Aim of the exercise:
Search the entries for the word "Lambda". Copy each line in which it is found.

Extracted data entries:
--------
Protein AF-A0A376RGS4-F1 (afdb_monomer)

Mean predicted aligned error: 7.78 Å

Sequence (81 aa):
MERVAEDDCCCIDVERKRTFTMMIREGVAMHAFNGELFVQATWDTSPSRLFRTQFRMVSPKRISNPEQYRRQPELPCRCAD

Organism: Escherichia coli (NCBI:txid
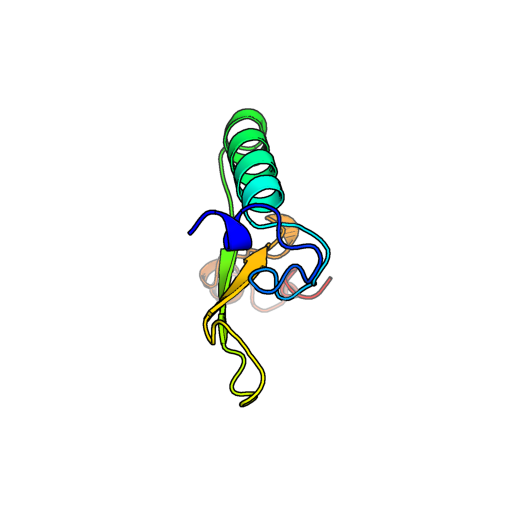562)

Secondary structure (DSSP, 8-state):
-HHHHT-TT-TTBTTS-S-HHHHHHHHHHHHHHHS--EEEEEE---TT-S-SEEEEEE-GGG---HHHHHH-TTS--GGG-

Nearest PDB structu
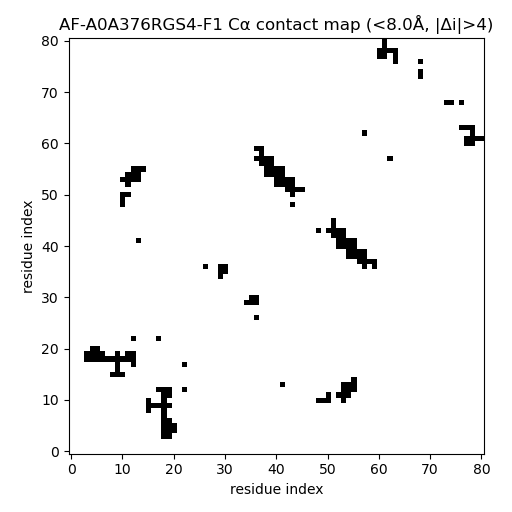res (foldseek):
  8xot-assembly1_B1  TM=8.690E-01  e=7.616E-08  Escherichia phage Lambda
  8xqb-assembly1_b1  TM=8.510E-01  e=9.965E-08  Escherichia phage Lambda
  8k38-assembly1_B  TM=8.517E-01  e=1.491E-07  Escherichia phage Lambda
  8k39-assembly1_f  TM=8.463E-01  e=1.394E-07  Escherichia phage Lambda
  8xpm-assembly1_B2  TM=8.511E-01  e=2.553E-07  Escherichia phage Lambda

pLDDT: mean 82.88, std 13.57, range [44.94, 95.31]

Structure (mmCIF, N/CA/C/O backbone):
data_AF-A0A376RGS4-F1
#
_entry.id   AF-A0A376RGS4-F1
#
loop_
_atom_site.group_PDB
_atom_site.id
_atom_site.type_symbol
_atom_site.label_atom_id
_atom_site.label_alt_id
_atom_site.label_comp_id
_atom_site.label_asym_id
_atom_site.label_entity_id
_atom_site.label_seq_id
_atom_site.pdbx_PDB_ins_code
_atom_site.Cartn_x
_atom_site.Cartn_y
_atom_site.Cartn_z
_atom_site.occupancy
_atom_site.B_iso_or_equiv
_atom_site.auth_seq_id
_atom_site.auth_comp_id
_atom_site.auth_asym_id
_atom_site.auth_atom_id
_atom_site.pdbx_PDB_model_num
ATOM 1 N N . MET A 1 1 ? 2.498 -0.407 19.222 1.00 52.47 1 MET A N 1
ATOM 2 C CA . MET A 1 1 ? 3.083 -0.506 17.868 1.00 52.47 1 MET A CA 1
ATOM 3 C C . MET A 1 1 ? 3.197 -1.963 17.422 1.00 52.47 1 MET A C 1
ATOM 5 O O . MET A 1 1 ? 2.752 -2.266 16.330 1.00 52.47 1 MET A O 1
ATOM 9 N N . GLU A 1 2 ? 3.662 -2.874 18.284 1.00 55.38 2 GLU A N 1
ATOM 10 C CA . GLU A 1 2 ? 3.771 -4.319 17.996 1.00 55.38 2 GLU A CA 1
ATOM 11 C C . GLU A 1 2 ? 2.459 -4.982 17.532 1.00 55.38 2 GLU A C 1
ATOM 13 O O . GLU A 1 2 ? 2.451 -5.682 16.528 1.00 55.38 2 GLU A O 1
ATOM 18 N N . ARG A 1 3 ? 1.320 -4.648 18.161 1.00 62.19 3 ARG A N 1
ATOM 19 C CA . ARG A 1 3 ? -0.008 -5.157 17.758 1.00 62.19 3 ARG A CA 1
ATOM 20 C C . ARG A 1 3 ? -0.436 -4.818 16.328 1.00 62.19 3 ARG A C 1
ATOM 22 O O . ARG A 1 3 ? -1.393 -5.402 15.862 1.00 62.19 3 ARG A O 1
ATOM 29 N N . VAL A 1 4 ? 0.203 -3.851 15.669 1.00 72.38 4 VAL A N 1
ATOM 30 C CA . VAL A 1 4 ? -0.201 -3.366 14.337 1.00 72.38 4 VAL A CA 1
ATOM 31 C C . VAL A 1 4 ? 0.503 -4.130 13.219 1.00 72.38 4 VAL A C 1
ATOM 33 O O . VAL A 1 4 ? -0.052 -4.296 12.136 1.00 72.38 4 VAL A O 1
ATOM 36 N N . ALA A 1 5 ? 1.735 -4.567 13.479 1.00 83.50 5 ALA A N 1
ATOM 37 C CA . ALA A 1 5 ? 2.610 -5.160 12.479 1.00 83.50 5 ALA A CA 1
ATOM 38 C C . ALA A 1 5 ? 2.007 -6.453 11.909 1.00 83.50 5 ALA A C 1
ATOM 40 O O . ALA A 1 5 ? 1.914 -6.606 10.693 1.00 83.50 5 ALA A O 1
ATOM 41 N N . GLU A 1 6 ? 1.522 -7.324 12.793 1.00 87.69 6 GLU A N 1
ATOM 42 C CA . GLU A 1 6 ? 0.978 -8.646 12.464 1.00 87.69 6 GLU A CA 1
ATOM 43 C C . GLU A 1 6 ? -0.460 -8.812 13.003 1.00 87.69 6 GLU A C 1
ATOM 45 O O . GLU A 1 6 ? -0.820 -9.859 13.524 1.00 87.69 6 GLU A O 1
ATOM 50 N N . ASP A 1 7 ? -1.279 -7.754 12.932 1.00 84.44 7 ASP A N 1
ATOM 51 C CA . ASP A 1 7 ? -2.708 -7.815 13.287 1.00 84.44 7 ASP A CA 1
ATOM 52 C C . ASP A 1 7 ? -3.493 -8.686 12.293 1.00 84.44 7 ASP A C 1
ATOM 54 O O . ASP A 1 7 ? -3.614 -8.318 11.119 1.00 84.44 7 ASP A O 1
ATOM 58 N N . ASP A 1 8 ? -4.112 -9.769 12.769 1.00 84.50 8 ASP A N 1
ATOM 59 C CA . ASP A 1 8 ? -4.982 -10.641 11.965 1.00 84.50 8 ASP A CA 1
ATOM 60 C C . ASP A 1 8 ? -6.189 -9.893 11.376 1.00 84.50 8 ASP A C 1
ATOM 62 O O . ASP A 1 8 ? -6.703 -10.251 10.316 1.00 84.50 8 ASP A O 1
ATOM 66 N N . CYS A 1 9 ? -6.632 -8.803 12.015 1.00 86.31 9 CYS A N 1
ATOM 67 C CA . CYS A 1 9 ? -7.739 -7.994 11.507 1.00 86.31 9 CYS A CA 1
ATOM 68 C C . CYS A 1 9 ? -7.351 -7.134 10.291 1.00 86.31 9 CYS A C 1
ATOM 70 O O . CYS A 1 9 ? -8.230 -6.494 9.698 1.00 86.31 9 CYS A O 1
ATOM 72 N N . CYS A 1 10 ? -6.058 -7.095 9.930 1.00 89.81 10 CYS A N 1
ATOM 73 C CA . CYS A 1 10 ? -5.511 -6.389 8.770 1.00 89.81 10 CYS A CA 1
ATOM 74 C C . CYS A 1 10 ? -6.017 -4.940 8.666 1.00 89.81 10 CYS A C 1
ATOM 76 O O . CYS A 1 10 ? -6.327 -4.446 7.583 1.00 89.81 10 CYS A O 1
ATOM 78 N N . CYS A 1 11 ? -6.157 -4.248 9.804 1.00 87.56 11 CYS A N 1
ATOM 79 C CA . CYS A 1 11 ? -6.942 -3.013 9.885 1.00 87.56 11 CYS A CA 1
ATOM 80 C C . CYS A 1 11 ? -6.419 -1.868 9.009 1.00 87.56 11 CYS A C 1
ATOM 82 O O . CYS A 1 11 ? -7.191 -0.977 8.658 1.00 87.56 11 CYS A O 1
ATOM 84 N N . ILE A 1 12 ? -5.132 -1.881 8.672 1.00 91.81 12 ILE A N 1
ATOM 85 C CA . ILE A 1 12 ? -4.469 -0.838 7.883 1.00 91.81 12 ILE A CA 1
ATOM 86 C C . ILE A 1 12 ? -4.616 -1.070 6.370 1.00 91.81 12 ILE A C 1
ATOM 88 O O . ILE A 1 12 ? -4.562 -0.112 5.601 1.00 91.81 12 ILE A O 1
ATOM 92 N N . ASP A 1 13 ? -4.870 -2.303 5.937 1.00 93.19 13 ASP A N 1
ATOM 93 C CA . ASP A 1 13 ? -5.162 -2.629 4.543 1.00 93.19 13 ASP A CA 1
ATOM 94 C C . ASP A 1 13 ? -6.664 -2.467 4.279 1.00 93.19 13 ASP A C 1
ATOM 96 O O . ASP A 1 13 ? -7.497 -3.110 4.924 1.00 93.19 13 ASP A O 1
ATOM 100 N N . VAL A 1 14 ? -7.038 -1.624 3.313 1.00 93.56 14 VAL A N 1
ATOM 101 C CA . VAL A 1 14 ? -8.455 -1.456 2.947 1.00 93.56 14 VAL A CA 1
ATOM 102 C C . VAL A 1 14 ? -9.055 -2.755 2.402 1.00 93.56 14 VAL A C 1
ATOM 104 O O . VAL A 1 14 ? -10.241 -3.015 2.590 1.00 93.56 14 VAL A O 1
ATOM 107 N N . GLU A 1 15 ? -8.237 -3.596 1.761 1.00 92.88 15 GLU A N 1
ATOM 108 C CA . GLU A 1 15 ? -8.671 -4.887 1.224 1.00 92.88 15 GLU A CA 1
ATOM 109 C C . GLU A 1 15 ? -8.764 -5.961 2.314 1.00 92.88 15 GLU A C 1
ATOM 111 O O . GLU A 1 15 ? -9.375 -7.001 2.075 1.00 92.88 15 GLU A O 1
ATOM 116 N N . ARG A 1 16 ? -8.204 -5.692 3.505 1.00 90.88 16 ARG A N 1
ATOM 117 C CA . ARG A 1 16 ? -8.144 -6.593 4.665 1.00 90.88 16 ARG A CA 1
ATOM 118 C C . ARG A 1 16 ? -7.567 -7.972 4.332 1.00 90.88 16 ARG A C 1
ATOM 120 O O . ARG A 1 16 ? -8.068 -8.990 4.802 1.00 90.88 16 ARG A O 1
ATOM 127 N N . LYS A 1 17 ? -6.535 -8.005 3.490 1.00 92.88 17 LYS A N 1
ATOM 128 C CA . LYS A 1 17 ? -5.879 -9.247 3.051 1.00 92.88 17 LYS A CA 1
ATOM 129 C C . LYS A 1 17 ? -4.462 -9.391 3.582 1.00 92.88 17 LYS A C 1
ATOM 131 O O . LYS A 1 17 ? -3.896 -10.474 3.482 1.00 92.88 17 LYS A O 1
ATOM 136 N N . ARG A 1 18 ? -3.876 -8.302 4.080 1.00 93.19 18 ARG A N 1
ATOM 137 C CA . ARG A 1 18 ? -2.462 -8.239 4.443 1.00 93.19 18 ARG A CA 1
ATOM 138 C C . ARG A 1 18 ? -2.279 -7.549 5.784 1.00 93.19 18 ARG A C 1
ATOM 140 O O . ARG A 1 18 ? -2.848 -6.482 6.024 1.00 93.19 18 ARG A O 1
ATOM 147 N N . THR A 1 19 ? -1.411 -8.116 6.614 1.00 94.00 19 THR A N 1
ATOM 148 C CA . THR A 1 19 ? -0.886 -7.416 7.788 1.00 94.00 19 THR A CA 1
ATOM 149 C C . THR A 1 19 ? -0.024 -6.228 7.352 1.00 94.00 19 THR A C 1
ATOM 151 O O . THR A 1 19 ? 0.435 -6.158 6.205 1.00 94.00 19 THR A O 1
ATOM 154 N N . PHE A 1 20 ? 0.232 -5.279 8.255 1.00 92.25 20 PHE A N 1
--------
Output:
  8xot-assembly1_B1  TM=8.690E-01  e=7.616E-08  Escherichia phage Lambda
  8xqb-assembly1_b1  TM=8.510E-01  e=9.965E-08  Escherichia phage Lambda
  8k38-assembly1_B  TM=8.517E-01  e=1.491E-07  Escherichia phage Lambda
  8k39-assembly1_f  TM=8.463E-01  e=1.394E-07  Escherichia phage Lambda
  8xpm-assembly1_B2  TM=8.511E-01  e=2.553E-07  Escherichia phage Lambda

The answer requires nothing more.